◆ AIM OF THE TASK ◆
Using the entries that follow, write out the line containing "ATOM 146 O O", the line containing "ATOM 200 C CA", and every line between them, exactly and nothing else.

◆ MATERIALS PROVIDED ◆
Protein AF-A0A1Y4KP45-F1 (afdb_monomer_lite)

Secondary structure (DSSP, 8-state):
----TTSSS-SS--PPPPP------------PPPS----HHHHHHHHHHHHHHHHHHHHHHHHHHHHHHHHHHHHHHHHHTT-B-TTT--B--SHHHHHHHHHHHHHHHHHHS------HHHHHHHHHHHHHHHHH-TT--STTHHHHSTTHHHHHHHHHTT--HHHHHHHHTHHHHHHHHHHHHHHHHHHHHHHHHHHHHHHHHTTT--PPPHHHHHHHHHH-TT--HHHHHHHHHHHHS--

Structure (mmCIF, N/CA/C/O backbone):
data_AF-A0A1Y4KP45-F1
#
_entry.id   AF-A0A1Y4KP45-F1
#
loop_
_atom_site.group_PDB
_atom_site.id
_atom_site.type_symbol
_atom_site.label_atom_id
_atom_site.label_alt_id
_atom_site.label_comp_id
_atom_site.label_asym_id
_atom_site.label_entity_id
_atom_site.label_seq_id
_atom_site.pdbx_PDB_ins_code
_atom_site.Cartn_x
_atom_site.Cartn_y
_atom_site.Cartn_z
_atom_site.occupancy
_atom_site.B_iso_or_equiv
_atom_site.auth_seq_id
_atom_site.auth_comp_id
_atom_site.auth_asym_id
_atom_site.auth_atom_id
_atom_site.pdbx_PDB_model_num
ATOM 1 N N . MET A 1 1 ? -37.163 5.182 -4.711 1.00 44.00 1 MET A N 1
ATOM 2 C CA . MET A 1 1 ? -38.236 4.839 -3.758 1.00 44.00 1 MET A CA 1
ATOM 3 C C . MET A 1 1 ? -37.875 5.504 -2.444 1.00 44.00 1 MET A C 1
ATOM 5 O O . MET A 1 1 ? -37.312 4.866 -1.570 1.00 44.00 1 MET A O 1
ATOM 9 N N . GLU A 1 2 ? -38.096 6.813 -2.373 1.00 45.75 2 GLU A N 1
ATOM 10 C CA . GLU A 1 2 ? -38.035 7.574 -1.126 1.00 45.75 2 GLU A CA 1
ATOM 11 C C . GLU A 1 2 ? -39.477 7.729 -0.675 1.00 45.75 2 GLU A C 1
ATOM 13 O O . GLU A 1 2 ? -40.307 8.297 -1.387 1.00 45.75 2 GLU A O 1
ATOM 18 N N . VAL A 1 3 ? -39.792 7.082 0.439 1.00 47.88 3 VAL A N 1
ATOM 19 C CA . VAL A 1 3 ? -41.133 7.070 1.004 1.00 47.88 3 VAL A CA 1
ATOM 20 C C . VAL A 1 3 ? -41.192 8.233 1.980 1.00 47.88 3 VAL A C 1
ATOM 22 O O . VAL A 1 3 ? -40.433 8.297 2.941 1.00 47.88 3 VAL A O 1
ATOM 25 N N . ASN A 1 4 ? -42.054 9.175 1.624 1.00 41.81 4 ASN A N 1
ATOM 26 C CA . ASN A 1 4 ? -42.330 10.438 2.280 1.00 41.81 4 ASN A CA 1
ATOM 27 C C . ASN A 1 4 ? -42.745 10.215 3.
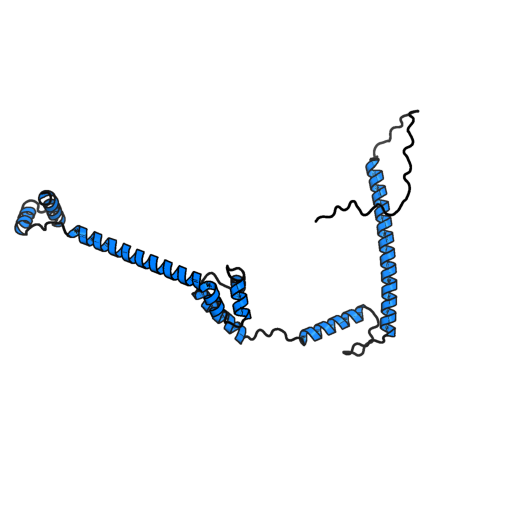748 1.00 41.81 4 ASN A C 1
ATOM 29 O O . ASN A 1 4 ? -43.707 9.499 4.025 1.00 41.81 4 ASN A O 1
ATOM 33 N N . GLU A 1 5 ? -42.035 10.854 4.679 1.00 51.91 5 GLU A N 1
ATOM 34 C CA . GLU A 1 5 ? -42.169 10.746 6.145 1.00 51.91 5 GLU A CA 1
ATOM 35 C C . GLU A 1 5 ? -43.479 11.350 6.704 1.00 51.91 5 GLU A C 1
ATOM 37 O O . GLU A 1 5 ? -43.622 11.580 7.902 1.00 51.91 5 GLU A O 1
ATOM 42 N N . GLN A 1 6 ? -44.472 11.589 5.846 1.00 46.59 6 GLN A N 1
ATOM 43 C CA . GLN A 1 6 ? -45.761 12.188 6.195 1.00 46.59 6 GLN A CA 1
ATOM 44 C C . GLN A 1 6 ? -46.883 11.168 6.457 1.00 46.59 6 GLN A C 1
ATOM 46 O O . GLN A 1 6 ? -48.016 11.570 6.689 1.00 46.59 6 GLN A O 1
ATOM 51 N N . GLN A 1 7 ? -46.599 9.860 6.462 1.00 46.69 7 GLN A N 1
ATOM 52 C CA . GLN A 1 7 ? -47.620 8.811 6.648 1.00 46.69 7 GLN A CA 1
ATOM 53 C C . GLN A 1 7 ? -47.560 8.042 7.979 1.00 46.69 7 GLN A C 1
ATOM 55 O O . GLN A 1 7 ? -48.191 6.998 8.109 1.00 46.69 7 GLN A O 1
ATOM 60 N N . VAL A 1 8 ? -46.859 8.545 9.000 1.00 48.84 8 VAL A N 1
ATOM 61 C CA . VAL A 1 8 ? -46.743 7.847 10.304 1.00 48.84 8 VAL A CA 1
ATOM 62 C C . VAL A 1 8 ? -47.458 8.510 11.487 1.00 48.84 8 VAL A C 1
ATOM 64 O O . VAL A 1 8 ? -47.345 8.018 12.604 1.00 48.84 8 VAL A O 1
ATOM 67 N N . TYR A 1 9 ? -48.273 9.547 11.274 1.00 45.44 9 TYR A N 1
ATOM 68 C CA . TYR A 1 9 ? -48.969 10.243 12.374 1.00 45.44 9 TYR A CA 1
ATOM 69 C C . TYR A 1 9 ? -50.502 10.281 12.260 1.00 45.44 9 TYR A C 1
ATOM 71 O O . TYR A 1 9 ? -51.127 11.239 12.699 1.00 45.44 9 TYR A O 1
ATOM 79 N N . GLU A 1 10 ? -51.126 9.219 11.740 1.00 42.56 10 GLU A N 1
ATOM 80 C CA . GLU A 1 10 ? -52.599 9.094 11.680 1.00 42.56 10 GLU A CA 1
ATOM 81 C C . GLU A 1 10 ? -53.206 8.034 12.628 1.00 42.56 10 GLU A C 1
ATOM 83 O O . GLU A 1 10 ? -54.395 7.748 12.551 1.00 42.56 10 GLU A O 1
ATOM 88 N N . ALA A 1 11 ? -52.439 7.454 13.563 1.00 47.91 11 ALA A N 1
ATOM 89 C CA . ALA A 1 11 ? -52.900 6.285 14.333 1.00 47.91 11 ALA A CA 1
ATOM 90 C C . ALA A 1 11 ? -53.328 6.523 15.799 1.00 47.91 11 ALA A C 1
ATOM 92 O O . ALA A 1 11 ? -53.681 5.557 16.471 1.00 47.91 11 ALA A O 1
ATOM 93 N N . LEU A 1 12 ? -53.328 7.749 16.334 1.00 39.94 12 LEU A N 1
ATOM 94 C CA . LEU A 1 12 ? -53.752 7.990 17.725 1.00 39.94 12 LEU A CA 1
ATOM 95 C C . LEU A 1 12 ? -54.630 9.239 17.825 1.00 39.94 12 LEU A C 1
ATOM 97 O O . LEU A 1 12 ? -54.142 10.348 18.023 1.00 39.94 12 LEU A O 1
ATOM 101 N N . GLY A 1 13 ? -55.939 9.024 17.667 1.00 49.44 13 GLY A N 1
ATOM 102 C CA . GLY A 1 13 ? -56.977 10.036 17.810 1.00 49.44 13 GLY A CA 1
ATOM 103 C C . GLY A 1 13 ? -56.938 10.728 19.170 1.00 49.44 13 GLY A C 1
ATOM 104 O O . GLY A 1 13 ? -57.355 10.164 20.180 1.00 49.44 13 GLY A O 1
ATOM 105 N N . VAL A 1 14 ? -56.479 11.977 19.163 1.00 40.44 14 VAL A N 1
ATOM 106 C CA . VAL A 1 14 ? -56.734 12.956 20.217 1.00 40.44 14 VAL A CA 1
ATOM 107 C C . VAL A 1 14 ? -57.205 14.232 19.531 1.00 40.44 14 VAL A C 1
ATOM 109 O O . VAL A 1 14 ? -56.569 14.744 18.611 1.00 40.44 14 VAL A O 1
ATOM 112 N N . GLU A 1 15 ? -58.389 14.657 19.947 1.00 37.38 15 GLU A N 1
ATOM 113 C CA . GLU A 1 15 ? -59.216 15.702 19.366 1.00 37.38 15 GLU A CA 1
ATOM 114 C C . GLU A 1 15 ? -58.530 17.075 19.326 1.00 37.38 15 GLU A C 1
ATOM 116 O O . GLU A 1 15 ? -57.799 17.480 20.232 1.00 37.38 15 GLU A O 1
ATOM 121 N N . GLN A 1 16 ? -58.819 17.808 18.252 1.00 35.62 16 GLN A N 1
ATOM 122 C CA . GLN A 1 16 ? -58.545 19.234 18.112 1.00 35.62 16 GLN A CA 1
ATOM 123 C C . GLN A 1 16 ? -59.379 20.028 19.129 1.00 35.62 16 GLN A C 1
ATOM 125 O O . GLN A 1 16 ? -60.589 19.809 19.195 1.00 35.62 16 GLN A O 1
ATOM 130 N N . PRO A 1 17 ? -58.829 21.039 19.819 1.00 38.09 17 PRO A N 1
ATOM 131 C CA . PRO A 1 17 ? -59.645 22.149 20.266 1.00 38.09 17 PRO A CA 1
ATOM 132 C C . PRO A 1 17 ? -59.743 23.177 19.136 1.00 38.09 17 PRO A C 1
ATOM 134 O O . PRO A 1 17 ? -58.746 23.701 18.629 1.00 38.09 17 PRO A O 1
ATOM 137 N N . ALA A 1 18 ? -60.990 23.405 18.738 1.00 31.98 18 ALA A N 1
ATOM 138 C CA . ALA A 1 18 ? -61.433 24.401 17.787 1.00 31.98 18 ALA A CA 1
ATOM 139 C C . ALA A 1 18 ? -60.983 25.823 18.164 1.00 31.98 18 ALA A C 1
ATOM 141 O O . ALA A 1 18 ? -60.771 26.168 19.326 1.00 31.98 18 ALA A O 1
ATOM 142 N N . GLN A 1 19 ? -60.857 26.648 17.130 1.00 38.50 19 GLN A N 1
ATOM 143 C CA . GLN A 1 19 ? -60.662 28.087 17.222 1.00 38.50 19 GLN A CA 1
ATOM 144 C C . GLN A 1 19 ? -61.898 28.745 17.849 1.00 38.50 19 GLN A C 1
ATOM 146 O O . GLN A 1 19 ? -62.984 28.639 17.287 1.00 38.50 19 GLN A O 1
ATOM 151 N N . GLU A 1 20 ? -61.723 29.513 18.926 1.00 34.81 20 GLU A N 1
ATOM 152 C CA . GLU A 1 20 ? -62.760 30.423 19.421 1.00 34.81 20 GLU A CA 1
ATOM 153 C C . GLU A 1 20 ? -62.173 31.825 19.658 1.00 34.81 20 GLU A C 1
ATOM 155 O O . GLU A 1 20 ? -61.505 32.106 20.647 1.00 34.81 20 GLU A O 1
ATOM 160 N N . GLN A 1 21 ? -62.328 32.642 18.612 1.00 30.23 21 GLN A N 1
ATOM 161 C CA . GLN A 1 21 ? -62.743 34.052 18.597 1.00 30.23 21 GLN A CA 1
ATOM 162 C C . GLN A 1 21 ? -62.120 35.039 19.605 1.00 30.23 21 GLN A C 1
ATOM 164 O O . GLN A 1 21 ? -62.348 34.998 20.809 1.00 30.23 21 GLN A O 1
ATOM 169 N N . ALA A 1 22 ? -61.449 36.055 19.054 1.00 36.09 22 ALA A N 1
ATOM 170 C CA . ALA A 1 22 ? -61.233 37.331 19.730 1.00 36.09 22 ALA A CA 1
ATOM 171 C C . ALA A 1 22 ? -62.556 38.107 19.886 1.00 36.09 22 ALA A C 1
ATOM 173 O O . ALA A 1 22 ? -63.385 38.094 18.971 1.00 36.09 22 ALA A O 1
ATOM 174 N N . PRO A 1 23 ? -62.696 38.881 20.973 1.00 35.34 23 PRO A N 1
ATOM 175 C CA . PRO A 1 23 ? -63.096 40.280 20.814 1.00 35.34 23 PRO A CA 1
ATOM 176 C C . PRO A 1 23 ? -62.094 41.267 21.432 1.00 35.34 23 PRO A C 1
ATOM 178 O O . PRO A 1 23 ? -61.318 40.947 22.329 1.00 35.34 23 PRO A O 1
ATOM 181 N N . GLN A 1 24 ? -62.130 42.475 20.879 1.00 30.94 24 GLN A N 1
ATOM 182 C CA . GLN A 1 24 ? -61.261 43.625 21.114 1.00 30.94 24 GLN A CA 1
ATOM 183 C C . GLN A 1 24 ? -61.484 44.352 22.456 1.00 30.94 24 GLN A C 1
ATOM 185 O O . GLN A 1 24 ? -62.571 44.317 23.019 1.00 30.94 24 GLN A O 1
ATOM 190 N N . GLU A 1 25 ? -60.432 45.091 22.839 1.00 38.00 25 GLU A N 1
ATOM 191 C CA . GLU A 1 25 ? -60.384 46.357 23.601 1.00 38.00 25 GLU A CA 1
ATOM 192 C C . GLU A 1 25 ? -60.970 46.440 25.021 1.00 38.00 25 GLU A C 1
ATOM 194 O O . GLU A 1 25 ? -62.178 46.456 25.221 1.00 38.00 25 GLU A O 1
ATOM 199 N N . THR A 1 26 ? -60.099 46.735 25.998 1.00 27.64 26 THR A N 1
ATOM 200 C CA . THR A 1 26 ? -60.126 48.041 26.698 1.00 27.64 26 THR A CA 1
ATOM 201 C C . THR A 1 26 ? -58.866 48.300 27.546 1.00 27.64 26 THR A C 1
ATOM 203 O O . THR A 1 26 ? -58.374 47.429 28.254 1.00 27.64 26 THR A O 1
ATOM 206 N N . GLU A 1 27 ? -58.389 49.545 27.430 1.00 31.72 27 GLU A N 1
ATOM 207 C CA . GLU A 1 27 ? -57.569 50.341 28.363 1.00 31.72 27 GLU A CA 1
ATOM 208 C C . GLU A 1 27 ? -56.075 50.012 28.598 1.00 31.72 27 GLU A C 1
ATOM 210 O O . GLU A 1 27 ? -55.680 49.145 29.372 1.00 31.72 27 GLU A O 1
ATOM 215 N N . GLN A 1 28 ? -55.217 50.861 28.008 1.00 36.28 28 GLN A N 1
ATOM 216 C CA . GLN A 1 28 ? -53.947 51.268 28.627 1.00 36.28 28 GLN A CA 1
ATOM 217 C C . GLN A 1 28 ? -54.239 52.065 29.913 1.00 36.28 28 GLN A C 1
ATOM 219 O O . GLN A 1 28 ? -55.221 52.806 29.956 1.00 36.28 28 GLN A O 1
ATOM 224 N N . PRO A 1 29 ? -53.330 52.049 30.902 1.00 39.44 29 PRO A N 1
ATOM 225 C CA . PRO A 1 29 ? -52.394 53.173 30.947 1.00 39.44 29 PRO A CA 1
ATOM 226 C C . PRO A 1 29 ? -50.925 52.746 31.002 1.00 39.44 29 PRO A C 1
ATOM 228 O O . PRO A 1 29 ? -50.531 51.760 31.618 1.00 39.44 29 PRO A O 1
ATOM 231 N N . GLN A 1 30 ? -50.115 53.572 30.350 1.00 41.56 30 GLN A N 1
ATOM 232 C CA . GLN A 1 30 ? -48.661 53.565 30.351 1.00 41.56 30 GLN A CA 1
ATOM 233 C C . GLN A 1 30 ? -48.079 53.578 31.776 1.00 41.56 30 GLN A C 1
ATOM 235 O O . GLN A 1 30 ? -48.366 54.477 32.562 1.00 41.56 30 GLN A O 1
ATOM 240 N N . ALA A 1 31 ? -47.155 52.658 32.053 1.00 36.84 31 ALA A N 1
ATOM 241 C CA . ALA A 1 31 ? -46.118 52.837 33.063 1.00 36.84 31 ALA A CA 1
ATOM 242 C C . ALA A 1 31 ? -44.785 52.390 32.449 1.00 36.84 31 ALA A C 1
ATOM 244 O O . ALA A 1 31 ? -44.612 51.236 32.061 1.00 36.84 31 ALA A O 1
ATOM 245 N N . GLN A 1 32 ? -43.878 53.351 32.275 1.00 45.47 32 GLN A N 1
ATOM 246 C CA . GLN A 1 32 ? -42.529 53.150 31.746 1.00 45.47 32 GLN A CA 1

◆ PROBLEM SOLUTION ◆
ATOM 146 O O . GLN A 1 19 ? -62.984 28.639 17.287 1.00 38.50 19 GLN A O 1
ATOM 151 N N . GLU A 1 20 ? -61.723 29.513 18.926 1.00 34.81 20 GLU A N 1
ATOM 152 C CA . GLU A 1 20 ? -62.760 30.423 19.421 1.00 34.81 20 GLU A CA 1
ATOM 153 C C . GLU A 1 20 ? -62.173 31.825 19.658 1.00 34.81 20 GLU A C 1
ATOM 155 O O . GLU A 1 20 ? -61.505 32.106 20.647 1.00 34.81 20 GLU A O 1
ATOM 160 N N . GLN A 1 21 ? -62.328 32.642 18.612 1.00 30.23 21 GLN A N 1
ATOM 161 C CA . GLN A 1 21 ? -62.743 34.052 18.597 1.00 30.23 21 GLN A CA 1
ATOM 162 C C . GLN A 1 21 ? -62.120 35.039 19.605 1.00 30.23 21 GLN A C 1
ATOM 164 O O . GLN A 1 21 ? -62.348 34.998 20.809 1.00 30.23 21 GLN A O 1
ATOM 169 N N . ALA A 1 22 ? -61.449 36.055 19.054 1.00 36.09 22 ALA A N 1
ATOM 170 C CA . ALA A 1 22 ? -61.233 37.331 19.730 1.00 36.09 22 ALA A CA 1
ATOM 171 C C . ALA A 1 22 ? -62.556 38.107 19.886 1.00 36.09 22 ALA A C 1
ATOM 173 O O . ALA A 1 22 ? -63.385 38.094 18.971 1.00 36.09 22 ALA A O 1
ATOM 174 N N . PRO A 1 23 ? -62.696 38.881 20.973 1.00 35.34 23 PRO A N 1
ATOM 175 C CA . PRO A 1 23 ? -63.096 40.280 20.814 1.00 35.34 23 PRO A CA 1
ATOM 176 C C . PRO A 1 23 ? -62.094 41.267 21.432 1.00 35.34 23 PRO A C 1
ATOM 178 O O . PRO A 1 23 ? -61.318 40.947 22.329 1.00 35.34 23 PRO A O 1
ATOM 181 N N . GLN A 1 24 ? -62.130 42.475 20.879 1.00 30.94 24 GLN A N 1
ATOM 182 C CA . GLN A 1 24 ? -61.261 43.625 21.114 1.00 30.94 24 GLN A CA 1
ATOM 183 C C . GLN A 1 24 ? -61.484 44.352 22.456 1.00 30.94 24 GLN A C 1
ATOM 185 O O . GLN A 1 24 ? -62.571 44.317 23.019 1.00 30.94 24 GLN A O 1
ATOM 190 N N . GLU A 1 25 ? -60.432 45.091 22.839 1.00 38.00 25 GLU A N 1
ATOM 191 C CA . GLU A 1 25 ? -60.384 46.357 23.601 1.00 38.00 25 GLU A CA 1
ATOM 192 C C . GLU A 1 25 ? -60.970 46.440 25.021 1.00 38.00 25 GLU A C 1
ATOM 194 O O . GLU A 1 25 ? -62.178 46.456 25.221 1.00 38.00 25 GLU A O 1
ATOM 199 N N . THR A 1 26 ? -60.099 46.735 25.998 1.00 27.64 26 THR A N 1
ATOM 200 C CA . THR A 1 26 ? -60.126 48.041 26.698 1.00 27.64 26 THR A CA 1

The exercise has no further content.